After that "out" file contains:
'\1076'
How i understand is the unicode numeric code of character 'д'. Why is it happens ? And How i can to get the normal representation of my character ?
For additional information it is works good:
appendFile "out" "д"
Thanks.

show escapes all characters outside the ASCII range (and some inside the ASCII range), so don't use show.
Since "д" works fine, just use that. If you can't because the д is actually inside a variable, you can use [c] (where c is the variable containing the character. If you need to surround it by single quotes (like show does), you can use ['\'', c, '\''].

After reading your reply to my comment, I think your situation is that you have some data structure, maybe with type [(String,String)], and you'd like to output it for debugging purposes. Using show would be convienent, but it escapes non-ASCII characters.
The problem here isn't with the unicode, you need a function that will properly format your data for display. I don't think show is the right choice, in part because of the problems with escaping some characters. What you need is a type class like Show, but one that displays data for reading instead of escaping characters. That is, you need a pretty-printer, which is a library that provides functions to format data for display. There are several pretty-printers available on Hackage, I'd look at uulib or wl-pprint to start. I think either would be suitable without too much work.
Here's an example with the uulib tools. The Pretty type class is used instead of Show, the library comes with many useful instances.
import UU.PPrint
-- | Write each item to StdOut
logger :: Pretty a => a -> IO ()
logger x = putDoc $ pretty x <+> line
running this in ghci:
Prelude UU.PPrint> logger 'Д'
Д
Prelude UU.PPrint> logger ('Д', "other text", 54)
(Д,other text,54)
Prelude UU.PPrint>
If you want to output to a file instead of the console, you can use the hPutDoc function to output to a handle.
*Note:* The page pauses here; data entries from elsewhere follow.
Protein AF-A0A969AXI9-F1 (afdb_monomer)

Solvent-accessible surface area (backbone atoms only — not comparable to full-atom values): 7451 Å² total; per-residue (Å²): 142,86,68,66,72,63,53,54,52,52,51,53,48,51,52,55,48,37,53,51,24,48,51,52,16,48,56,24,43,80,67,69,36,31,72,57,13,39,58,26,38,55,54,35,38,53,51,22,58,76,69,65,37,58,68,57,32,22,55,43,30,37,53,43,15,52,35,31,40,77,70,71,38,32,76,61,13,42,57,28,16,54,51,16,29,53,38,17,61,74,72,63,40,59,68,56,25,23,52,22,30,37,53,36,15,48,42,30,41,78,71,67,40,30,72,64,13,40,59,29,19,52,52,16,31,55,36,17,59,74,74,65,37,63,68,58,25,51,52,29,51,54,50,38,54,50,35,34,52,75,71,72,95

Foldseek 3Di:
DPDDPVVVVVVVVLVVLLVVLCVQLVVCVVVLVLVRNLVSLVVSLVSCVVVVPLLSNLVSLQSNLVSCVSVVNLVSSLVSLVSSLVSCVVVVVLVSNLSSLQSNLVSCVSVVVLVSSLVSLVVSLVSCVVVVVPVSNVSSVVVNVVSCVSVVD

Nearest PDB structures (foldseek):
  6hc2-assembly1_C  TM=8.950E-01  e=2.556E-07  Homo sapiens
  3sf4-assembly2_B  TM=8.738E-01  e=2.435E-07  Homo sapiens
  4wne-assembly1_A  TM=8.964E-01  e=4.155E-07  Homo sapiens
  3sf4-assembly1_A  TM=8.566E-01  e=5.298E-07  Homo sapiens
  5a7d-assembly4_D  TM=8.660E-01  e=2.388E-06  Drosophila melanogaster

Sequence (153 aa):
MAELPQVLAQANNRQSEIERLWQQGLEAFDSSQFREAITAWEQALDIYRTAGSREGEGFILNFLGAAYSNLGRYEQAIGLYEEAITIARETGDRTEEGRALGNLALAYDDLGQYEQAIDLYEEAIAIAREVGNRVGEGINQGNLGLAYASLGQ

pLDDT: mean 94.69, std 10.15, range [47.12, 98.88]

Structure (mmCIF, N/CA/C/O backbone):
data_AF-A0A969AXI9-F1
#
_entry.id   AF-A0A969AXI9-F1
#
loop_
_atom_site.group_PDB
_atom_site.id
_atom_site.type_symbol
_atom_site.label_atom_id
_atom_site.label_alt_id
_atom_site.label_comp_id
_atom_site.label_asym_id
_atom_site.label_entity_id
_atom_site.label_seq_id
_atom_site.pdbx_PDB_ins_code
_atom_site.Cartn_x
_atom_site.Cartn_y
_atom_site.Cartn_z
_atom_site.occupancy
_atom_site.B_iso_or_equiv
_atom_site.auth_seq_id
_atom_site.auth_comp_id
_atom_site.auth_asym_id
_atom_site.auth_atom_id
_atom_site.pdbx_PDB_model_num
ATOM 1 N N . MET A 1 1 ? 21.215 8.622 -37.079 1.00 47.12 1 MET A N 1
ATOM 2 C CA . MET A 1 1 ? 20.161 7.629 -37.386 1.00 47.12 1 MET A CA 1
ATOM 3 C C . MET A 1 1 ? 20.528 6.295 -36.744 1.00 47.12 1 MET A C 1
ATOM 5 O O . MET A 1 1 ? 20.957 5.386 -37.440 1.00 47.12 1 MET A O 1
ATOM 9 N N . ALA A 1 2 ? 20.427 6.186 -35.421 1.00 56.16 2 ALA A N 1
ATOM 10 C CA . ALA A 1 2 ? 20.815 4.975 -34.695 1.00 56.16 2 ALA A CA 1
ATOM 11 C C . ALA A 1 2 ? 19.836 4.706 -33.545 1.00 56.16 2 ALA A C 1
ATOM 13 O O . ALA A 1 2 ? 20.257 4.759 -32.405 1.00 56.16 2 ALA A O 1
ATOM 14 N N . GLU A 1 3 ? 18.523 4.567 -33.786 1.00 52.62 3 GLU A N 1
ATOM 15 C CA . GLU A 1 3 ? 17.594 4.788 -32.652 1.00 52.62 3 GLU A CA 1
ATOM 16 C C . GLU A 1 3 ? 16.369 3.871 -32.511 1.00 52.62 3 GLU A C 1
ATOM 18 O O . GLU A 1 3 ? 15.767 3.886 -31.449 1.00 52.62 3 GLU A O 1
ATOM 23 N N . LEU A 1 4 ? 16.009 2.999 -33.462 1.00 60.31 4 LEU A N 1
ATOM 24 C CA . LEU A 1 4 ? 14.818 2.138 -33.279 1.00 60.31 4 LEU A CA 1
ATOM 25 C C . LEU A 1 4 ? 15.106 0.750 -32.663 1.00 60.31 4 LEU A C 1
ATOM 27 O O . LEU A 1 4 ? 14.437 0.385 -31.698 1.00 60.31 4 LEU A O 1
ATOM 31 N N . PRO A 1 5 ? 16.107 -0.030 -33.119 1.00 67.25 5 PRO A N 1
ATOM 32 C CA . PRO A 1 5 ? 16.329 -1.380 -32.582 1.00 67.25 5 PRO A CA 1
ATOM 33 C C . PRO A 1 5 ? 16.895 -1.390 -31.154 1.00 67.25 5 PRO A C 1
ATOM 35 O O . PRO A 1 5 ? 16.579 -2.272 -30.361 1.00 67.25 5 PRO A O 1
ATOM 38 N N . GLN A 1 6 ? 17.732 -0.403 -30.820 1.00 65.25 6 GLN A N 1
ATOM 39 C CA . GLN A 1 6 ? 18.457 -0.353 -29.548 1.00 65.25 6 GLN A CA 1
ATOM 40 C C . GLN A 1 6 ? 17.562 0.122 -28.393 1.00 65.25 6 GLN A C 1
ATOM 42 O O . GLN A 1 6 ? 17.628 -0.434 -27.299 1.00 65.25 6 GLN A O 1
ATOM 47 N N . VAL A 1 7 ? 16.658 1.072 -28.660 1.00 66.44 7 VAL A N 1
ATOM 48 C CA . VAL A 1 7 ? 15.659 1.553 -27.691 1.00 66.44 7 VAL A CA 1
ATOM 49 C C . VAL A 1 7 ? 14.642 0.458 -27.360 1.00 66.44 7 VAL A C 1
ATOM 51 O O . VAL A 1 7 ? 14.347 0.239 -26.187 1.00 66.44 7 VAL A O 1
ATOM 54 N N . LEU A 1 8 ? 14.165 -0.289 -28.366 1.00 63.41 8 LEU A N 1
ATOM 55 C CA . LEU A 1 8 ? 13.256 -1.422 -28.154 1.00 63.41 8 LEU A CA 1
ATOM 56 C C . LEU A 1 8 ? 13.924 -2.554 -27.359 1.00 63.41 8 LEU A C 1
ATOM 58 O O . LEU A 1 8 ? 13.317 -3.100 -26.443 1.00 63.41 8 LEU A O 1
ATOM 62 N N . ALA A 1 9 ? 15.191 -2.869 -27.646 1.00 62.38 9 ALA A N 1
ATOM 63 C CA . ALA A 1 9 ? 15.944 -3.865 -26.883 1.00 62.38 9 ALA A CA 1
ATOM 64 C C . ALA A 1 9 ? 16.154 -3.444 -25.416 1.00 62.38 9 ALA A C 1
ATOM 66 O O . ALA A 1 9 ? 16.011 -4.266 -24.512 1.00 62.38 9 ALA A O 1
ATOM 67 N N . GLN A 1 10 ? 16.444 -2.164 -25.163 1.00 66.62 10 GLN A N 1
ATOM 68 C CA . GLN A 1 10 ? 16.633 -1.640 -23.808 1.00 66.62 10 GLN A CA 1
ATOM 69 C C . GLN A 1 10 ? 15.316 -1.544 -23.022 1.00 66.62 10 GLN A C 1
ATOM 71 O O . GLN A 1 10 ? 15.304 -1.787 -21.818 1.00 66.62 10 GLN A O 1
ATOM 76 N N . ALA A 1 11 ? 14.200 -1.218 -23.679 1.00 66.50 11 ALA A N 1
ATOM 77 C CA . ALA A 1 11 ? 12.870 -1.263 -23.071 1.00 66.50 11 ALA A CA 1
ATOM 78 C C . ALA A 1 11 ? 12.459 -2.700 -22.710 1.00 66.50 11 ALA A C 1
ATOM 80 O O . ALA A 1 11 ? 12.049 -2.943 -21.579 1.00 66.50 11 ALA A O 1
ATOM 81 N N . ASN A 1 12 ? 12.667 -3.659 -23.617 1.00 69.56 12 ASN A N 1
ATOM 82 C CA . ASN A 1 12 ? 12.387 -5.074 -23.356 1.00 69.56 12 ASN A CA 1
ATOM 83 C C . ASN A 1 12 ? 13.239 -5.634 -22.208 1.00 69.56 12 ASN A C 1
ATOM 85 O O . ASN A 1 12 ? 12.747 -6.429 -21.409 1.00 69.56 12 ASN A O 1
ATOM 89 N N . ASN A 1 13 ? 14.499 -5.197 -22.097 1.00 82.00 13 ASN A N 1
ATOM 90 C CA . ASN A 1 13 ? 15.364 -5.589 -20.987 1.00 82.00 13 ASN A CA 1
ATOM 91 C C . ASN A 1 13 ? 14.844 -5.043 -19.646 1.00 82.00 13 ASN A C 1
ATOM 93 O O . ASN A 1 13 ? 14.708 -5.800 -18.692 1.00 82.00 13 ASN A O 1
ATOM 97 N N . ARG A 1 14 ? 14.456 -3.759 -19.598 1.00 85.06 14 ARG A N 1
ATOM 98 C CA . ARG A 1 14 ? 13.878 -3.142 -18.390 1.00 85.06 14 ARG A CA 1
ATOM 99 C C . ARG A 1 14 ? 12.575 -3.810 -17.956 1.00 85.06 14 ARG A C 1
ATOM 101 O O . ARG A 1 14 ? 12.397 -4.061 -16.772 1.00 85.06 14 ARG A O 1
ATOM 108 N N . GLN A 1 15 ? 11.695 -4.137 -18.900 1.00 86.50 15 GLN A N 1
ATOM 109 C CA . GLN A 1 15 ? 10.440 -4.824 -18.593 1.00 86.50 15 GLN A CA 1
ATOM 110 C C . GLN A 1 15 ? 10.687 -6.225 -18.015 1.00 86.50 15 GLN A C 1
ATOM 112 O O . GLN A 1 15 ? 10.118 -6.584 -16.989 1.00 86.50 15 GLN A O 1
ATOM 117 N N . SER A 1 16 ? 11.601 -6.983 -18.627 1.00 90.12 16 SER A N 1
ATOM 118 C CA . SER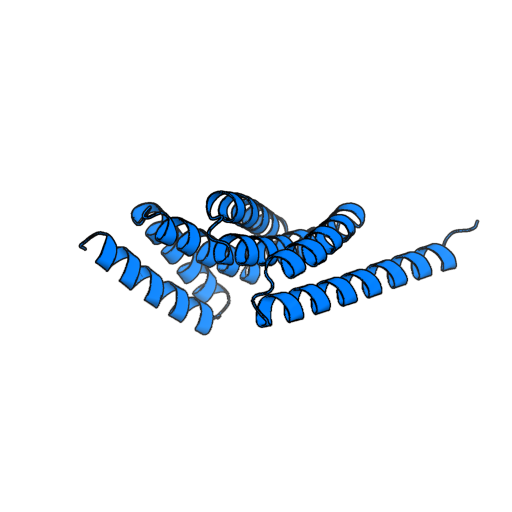 A 1 16 ? 11.987 -8.313 -18.132 1.00 90.12 16 SER A CA 1
ATOM 119 C C . SER A 1 16 ? 12.616 -8.239 -16.734 1.00 90.12 16 SER A C 1
ATOM 121 O O . SER A 1 16 ? 12.417 -9.122 -15.900 1.00 90.12 16 SER A O 1
ATOM 123 N N . GLU A 1 17 ? 13.381 -7.181 -16.460 1.00 94.31 17 GLU A N 1
ATOM 124 C CA . GLU A 1 17 ? 13.988 -6.944 -15.154 1.00 94.31 17 GLU A CA 1
ATOM 125 C C . GLU A 1 17 ? 12.955 -6.584 -14.081 1.00 94.31 17 GLU A C 1
ATOM 127 O O . GLU A 1 17 ? 12.999 -7.166 -12.997 1.00 94.31 17 GLU A O 1
ATOM 132 N N . ILE A 1 18 ? 11.996 -5.705 -14.390 1.00 94.69 18 ILE A N 1
ATOM 133 C CA . ILE A 1 18 ? 10.863 -5.391 -13.506 1.00 94.69 18 ILE A CA 1
ATOM 134 C C . ILE A 1 18 ? 10.096 -6.665 -13.157 1.00 94.69 18 ILE A C 1
ATOM 136 O O . ILE A 1 18 ? 9.833 -6.911 -11.985 1.00 94.69 18 ILE A O 1
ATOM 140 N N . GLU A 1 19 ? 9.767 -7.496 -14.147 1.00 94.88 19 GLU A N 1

You could also call renderSimple to produce a SimpleDoc, then pattern match on the constructors to process output, but that's probably more trouble. Whatever you do, avoid show:
Prelude UU.PPrint> show $ pretty 'Д'
"\1044"
You could also write your own type class similar to show but formatted as you like it. The Text.Printf module can be helpful if you go this route.
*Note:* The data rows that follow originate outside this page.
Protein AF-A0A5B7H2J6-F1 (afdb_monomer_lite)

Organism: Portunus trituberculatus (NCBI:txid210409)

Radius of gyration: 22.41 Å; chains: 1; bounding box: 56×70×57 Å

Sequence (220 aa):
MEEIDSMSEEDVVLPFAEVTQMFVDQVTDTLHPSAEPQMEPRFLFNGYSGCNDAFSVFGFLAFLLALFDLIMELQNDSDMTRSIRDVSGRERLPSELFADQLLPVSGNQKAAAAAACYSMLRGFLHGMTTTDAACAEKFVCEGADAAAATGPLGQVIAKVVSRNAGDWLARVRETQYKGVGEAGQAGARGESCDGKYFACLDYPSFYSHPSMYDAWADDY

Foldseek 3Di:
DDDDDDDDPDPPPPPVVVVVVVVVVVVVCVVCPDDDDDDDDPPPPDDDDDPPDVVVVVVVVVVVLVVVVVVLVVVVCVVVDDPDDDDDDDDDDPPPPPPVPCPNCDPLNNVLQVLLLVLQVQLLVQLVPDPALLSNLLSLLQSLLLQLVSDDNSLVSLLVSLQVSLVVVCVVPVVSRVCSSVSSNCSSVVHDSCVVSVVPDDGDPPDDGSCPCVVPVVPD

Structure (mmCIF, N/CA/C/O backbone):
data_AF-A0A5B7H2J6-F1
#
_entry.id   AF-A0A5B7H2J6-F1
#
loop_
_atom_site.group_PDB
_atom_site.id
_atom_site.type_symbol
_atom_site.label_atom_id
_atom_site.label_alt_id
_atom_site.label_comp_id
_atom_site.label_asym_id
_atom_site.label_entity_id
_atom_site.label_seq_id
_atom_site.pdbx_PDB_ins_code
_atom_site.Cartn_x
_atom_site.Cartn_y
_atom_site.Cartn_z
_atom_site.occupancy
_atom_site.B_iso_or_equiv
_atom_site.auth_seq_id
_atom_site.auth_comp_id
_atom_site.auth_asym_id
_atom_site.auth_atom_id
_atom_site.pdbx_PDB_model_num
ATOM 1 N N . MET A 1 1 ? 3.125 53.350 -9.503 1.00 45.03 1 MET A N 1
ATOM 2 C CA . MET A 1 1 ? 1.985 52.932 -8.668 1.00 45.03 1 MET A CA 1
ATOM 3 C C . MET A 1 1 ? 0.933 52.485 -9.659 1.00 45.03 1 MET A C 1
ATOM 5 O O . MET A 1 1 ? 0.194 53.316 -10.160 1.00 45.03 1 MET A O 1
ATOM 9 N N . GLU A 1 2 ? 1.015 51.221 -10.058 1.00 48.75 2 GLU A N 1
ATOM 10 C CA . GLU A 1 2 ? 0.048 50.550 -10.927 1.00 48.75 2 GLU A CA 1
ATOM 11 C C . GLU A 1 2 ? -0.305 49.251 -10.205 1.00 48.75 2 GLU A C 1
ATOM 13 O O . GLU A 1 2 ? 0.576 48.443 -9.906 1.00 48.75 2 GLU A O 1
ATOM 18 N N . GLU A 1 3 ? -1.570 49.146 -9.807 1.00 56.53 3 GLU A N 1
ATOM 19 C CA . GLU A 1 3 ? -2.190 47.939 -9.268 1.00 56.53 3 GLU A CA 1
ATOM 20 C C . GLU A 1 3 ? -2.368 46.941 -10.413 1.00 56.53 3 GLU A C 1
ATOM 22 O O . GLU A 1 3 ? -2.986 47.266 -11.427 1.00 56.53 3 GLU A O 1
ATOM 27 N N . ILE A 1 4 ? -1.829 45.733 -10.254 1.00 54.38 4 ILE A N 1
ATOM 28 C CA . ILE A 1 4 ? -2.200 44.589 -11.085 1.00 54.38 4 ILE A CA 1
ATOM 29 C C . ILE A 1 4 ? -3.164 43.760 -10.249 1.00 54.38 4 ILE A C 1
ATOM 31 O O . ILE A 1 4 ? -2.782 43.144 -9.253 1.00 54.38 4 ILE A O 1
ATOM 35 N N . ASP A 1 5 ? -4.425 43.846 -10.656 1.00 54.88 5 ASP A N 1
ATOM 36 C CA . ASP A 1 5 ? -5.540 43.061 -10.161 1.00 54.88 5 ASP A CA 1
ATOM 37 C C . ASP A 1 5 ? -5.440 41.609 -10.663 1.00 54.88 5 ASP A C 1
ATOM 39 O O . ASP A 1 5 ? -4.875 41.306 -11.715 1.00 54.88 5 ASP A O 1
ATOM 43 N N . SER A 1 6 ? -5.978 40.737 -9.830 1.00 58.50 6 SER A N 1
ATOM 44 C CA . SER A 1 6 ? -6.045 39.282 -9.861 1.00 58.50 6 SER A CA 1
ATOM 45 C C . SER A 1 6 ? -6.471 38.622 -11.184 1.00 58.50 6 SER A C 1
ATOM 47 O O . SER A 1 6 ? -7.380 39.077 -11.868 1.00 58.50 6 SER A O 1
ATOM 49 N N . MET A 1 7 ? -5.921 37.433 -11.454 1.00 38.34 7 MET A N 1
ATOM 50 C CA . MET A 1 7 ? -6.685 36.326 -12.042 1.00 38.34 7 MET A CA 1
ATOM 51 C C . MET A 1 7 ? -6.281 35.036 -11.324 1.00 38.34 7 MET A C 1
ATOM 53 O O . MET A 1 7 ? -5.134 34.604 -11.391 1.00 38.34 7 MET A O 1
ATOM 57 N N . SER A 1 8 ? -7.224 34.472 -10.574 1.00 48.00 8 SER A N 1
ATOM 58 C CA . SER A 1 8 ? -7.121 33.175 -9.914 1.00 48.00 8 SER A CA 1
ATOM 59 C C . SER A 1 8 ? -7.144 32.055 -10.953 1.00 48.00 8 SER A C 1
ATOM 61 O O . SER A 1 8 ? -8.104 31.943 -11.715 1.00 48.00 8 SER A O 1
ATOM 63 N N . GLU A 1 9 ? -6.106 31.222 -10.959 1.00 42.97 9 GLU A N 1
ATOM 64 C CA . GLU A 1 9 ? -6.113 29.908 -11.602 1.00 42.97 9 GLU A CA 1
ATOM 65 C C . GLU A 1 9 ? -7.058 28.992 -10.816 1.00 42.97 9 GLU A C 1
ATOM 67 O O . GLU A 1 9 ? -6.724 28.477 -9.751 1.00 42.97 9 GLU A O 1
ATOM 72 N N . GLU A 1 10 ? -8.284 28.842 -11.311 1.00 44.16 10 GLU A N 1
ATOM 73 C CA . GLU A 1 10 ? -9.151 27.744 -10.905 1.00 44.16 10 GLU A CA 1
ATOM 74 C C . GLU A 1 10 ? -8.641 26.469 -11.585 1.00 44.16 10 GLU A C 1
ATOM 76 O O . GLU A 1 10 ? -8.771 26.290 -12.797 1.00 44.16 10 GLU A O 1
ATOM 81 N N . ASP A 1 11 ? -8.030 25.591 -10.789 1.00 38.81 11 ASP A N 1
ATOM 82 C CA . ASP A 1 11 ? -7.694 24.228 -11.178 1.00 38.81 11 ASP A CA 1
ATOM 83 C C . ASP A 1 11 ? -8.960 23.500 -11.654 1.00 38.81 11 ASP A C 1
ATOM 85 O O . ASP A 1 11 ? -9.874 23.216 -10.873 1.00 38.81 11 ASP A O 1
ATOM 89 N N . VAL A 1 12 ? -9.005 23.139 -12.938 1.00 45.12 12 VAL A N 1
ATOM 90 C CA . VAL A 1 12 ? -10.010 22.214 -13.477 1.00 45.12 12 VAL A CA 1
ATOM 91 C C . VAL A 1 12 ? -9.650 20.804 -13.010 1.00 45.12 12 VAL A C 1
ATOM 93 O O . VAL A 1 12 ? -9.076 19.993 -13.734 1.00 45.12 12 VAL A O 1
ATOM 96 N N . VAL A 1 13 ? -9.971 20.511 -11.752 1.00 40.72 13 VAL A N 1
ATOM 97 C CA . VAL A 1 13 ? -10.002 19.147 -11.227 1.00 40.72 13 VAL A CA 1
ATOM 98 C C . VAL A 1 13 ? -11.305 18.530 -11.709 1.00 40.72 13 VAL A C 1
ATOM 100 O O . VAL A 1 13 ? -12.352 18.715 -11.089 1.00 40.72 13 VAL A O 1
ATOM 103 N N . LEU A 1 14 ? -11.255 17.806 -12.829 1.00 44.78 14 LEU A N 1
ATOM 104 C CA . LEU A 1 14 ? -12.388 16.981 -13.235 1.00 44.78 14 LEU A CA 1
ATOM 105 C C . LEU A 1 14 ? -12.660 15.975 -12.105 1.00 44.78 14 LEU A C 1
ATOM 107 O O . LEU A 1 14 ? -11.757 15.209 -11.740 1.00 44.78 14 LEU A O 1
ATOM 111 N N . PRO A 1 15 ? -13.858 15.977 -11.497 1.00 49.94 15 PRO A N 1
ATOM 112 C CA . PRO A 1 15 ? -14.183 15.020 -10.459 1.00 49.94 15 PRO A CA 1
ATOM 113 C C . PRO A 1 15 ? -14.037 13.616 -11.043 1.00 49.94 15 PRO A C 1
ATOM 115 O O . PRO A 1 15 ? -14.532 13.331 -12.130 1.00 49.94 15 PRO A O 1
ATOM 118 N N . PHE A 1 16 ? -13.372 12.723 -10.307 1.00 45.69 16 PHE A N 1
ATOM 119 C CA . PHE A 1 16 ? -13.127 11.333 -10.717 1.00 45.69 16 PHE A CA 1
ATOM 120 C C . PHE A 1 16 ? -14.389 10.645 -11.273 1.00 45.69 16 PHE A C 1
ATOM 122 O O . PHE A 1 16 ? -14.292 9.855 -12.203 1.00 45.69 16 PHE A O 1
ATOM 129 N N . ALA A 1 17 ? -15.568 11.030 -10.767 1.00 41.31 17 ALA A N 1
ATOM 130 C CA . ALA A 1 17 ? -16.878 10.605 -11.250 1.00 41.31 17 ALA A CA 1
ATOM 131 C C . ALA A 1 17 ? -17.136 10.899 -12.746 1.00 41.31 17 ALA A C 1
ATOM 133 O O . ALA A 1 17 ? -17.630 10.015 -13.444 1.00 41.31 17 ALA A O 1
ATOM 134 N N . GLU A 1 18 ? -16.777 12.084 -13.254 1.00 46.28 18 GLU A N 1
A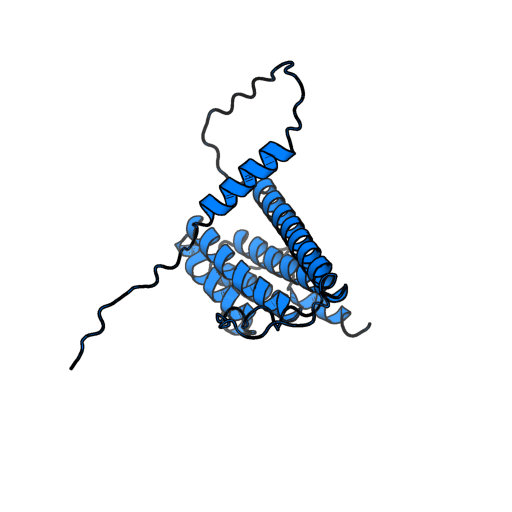TOM 135 C CA . GLU A 1 18 ? -16.938 12.447 -14.674 1.00 46.28 18 GLU A CA 1
ATOM 136 C C . GLU A 1 18 ? -15.969 11.668 -15.564 1.00 46.28 18 GLU A C 1
ATOM 138 O O . GLU A 1 18 ? -16.368 11.153 -16.605 1.00 46.28 18 GLU A O 1
ATOM 143 N N . VAL A 1 19 ? -14.719 11.496 -15.120 1.00 46.56 19 VAL A N 1
ATOM 144 C CA . VAL A 1 19 ? -13.720 10.701 -15.852 1.00 46.56 19 VAL A CA 1
ATOM 145 C C . VAL A 1 19 ? -14.148 9.235 -15.922 1.00 46.56 19 VAL A C 1
ATOM 147 O O . VAL A 1 19 ? -14.040 8.614 -16.977 1.00 46.56 19 VAL A O 1
ATOM 150 N N . THR A 1 20 ? -14.704 8.687 -14.837 1.00 46.66 20 THR A N 1
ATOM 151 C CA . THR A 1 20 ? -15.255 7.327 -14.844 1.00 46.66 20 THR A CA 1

Use Data.Text. It provides IO with locale-awareness and encoding support.

A quick web search for "UTF Haskell" should give you good links. Probably the most recommended package is the text package.
import Data.Text.IO as UTF
import Data.Text as T
main = UTF.appendFile "out" (T.pack "д")

To display national characters by show, put in your code:
{-# LANGUAGE FlexibleInstances #-}
instance {-# OVERLAPPING #-} Show String where
show = id
You can try then:
*Main> show "ł"
ł
*Main> show "ą"
ą
*Main> show "ę"
ę
*Main> show ['ę']
ę
*Main> show ["chleb", "masło"]
[chleb,masło]
*Main> data T = T String deriving (Show)
*Main> t = T "Chleb z masłem"
*Main> t
T Chleb z masłem
*Main> show t
T Chleb z masłem

There were no quotes in my previous solution. In addition, I put the code in the module now and the module must be imported into your program.
{-# LANGUAGE FlexibleInstances #-}
module M where
instance {-# OVERLAPPING #-} Show String where
show x = ['"'] ++ x ++ ['"']
Information for beginners: remember that the show does not display anything. show converts data to string with additional formatting characters.
We can try in WinGHCi:
automaticaly by WinGHCi
*M> "ł"
"ł"
*M> "ą"
"ą"
*M> "ę"
"ę"
*M> ['ę']
"ę"
*M> ["chleb", "masło"]
["chleb","masło"]
*M> data T = T String deriving (Show)
*M> t = T "Chleb z masłem"
or manualy
*M> (putStrLn . show) "ł"
"ł"
*M> (putStrLn . show) "ą"
"ą"
*M> (putStrLn . show) "ę"
"ę"
*M> (putStrLn . show) ['ę']
"ę"
*M> (putStrLn . show) ["chleb", "masło"]
["chleb","masło"]
*M> data T = T String deriving (Show)
*M> t = T "Chleb z masłem"
*M> (putStrLn . show) t
T "Chleb z masłem"
In code to display:
putStrLn "ł"
putStrLn "ą"
putStrLn "ę"
putStrLn "masło"
(putStrLn . show) ['ę']
(putStrLn . show) ["chleb", "masło"]
data T = T String deriving (Show)
t = T "Chleb z masłem"
(putStrLn . show) t
I'm adding tag "polskie znaki haskell" for Google.

Related

Strip margin of indented triple-quote string in Purescript?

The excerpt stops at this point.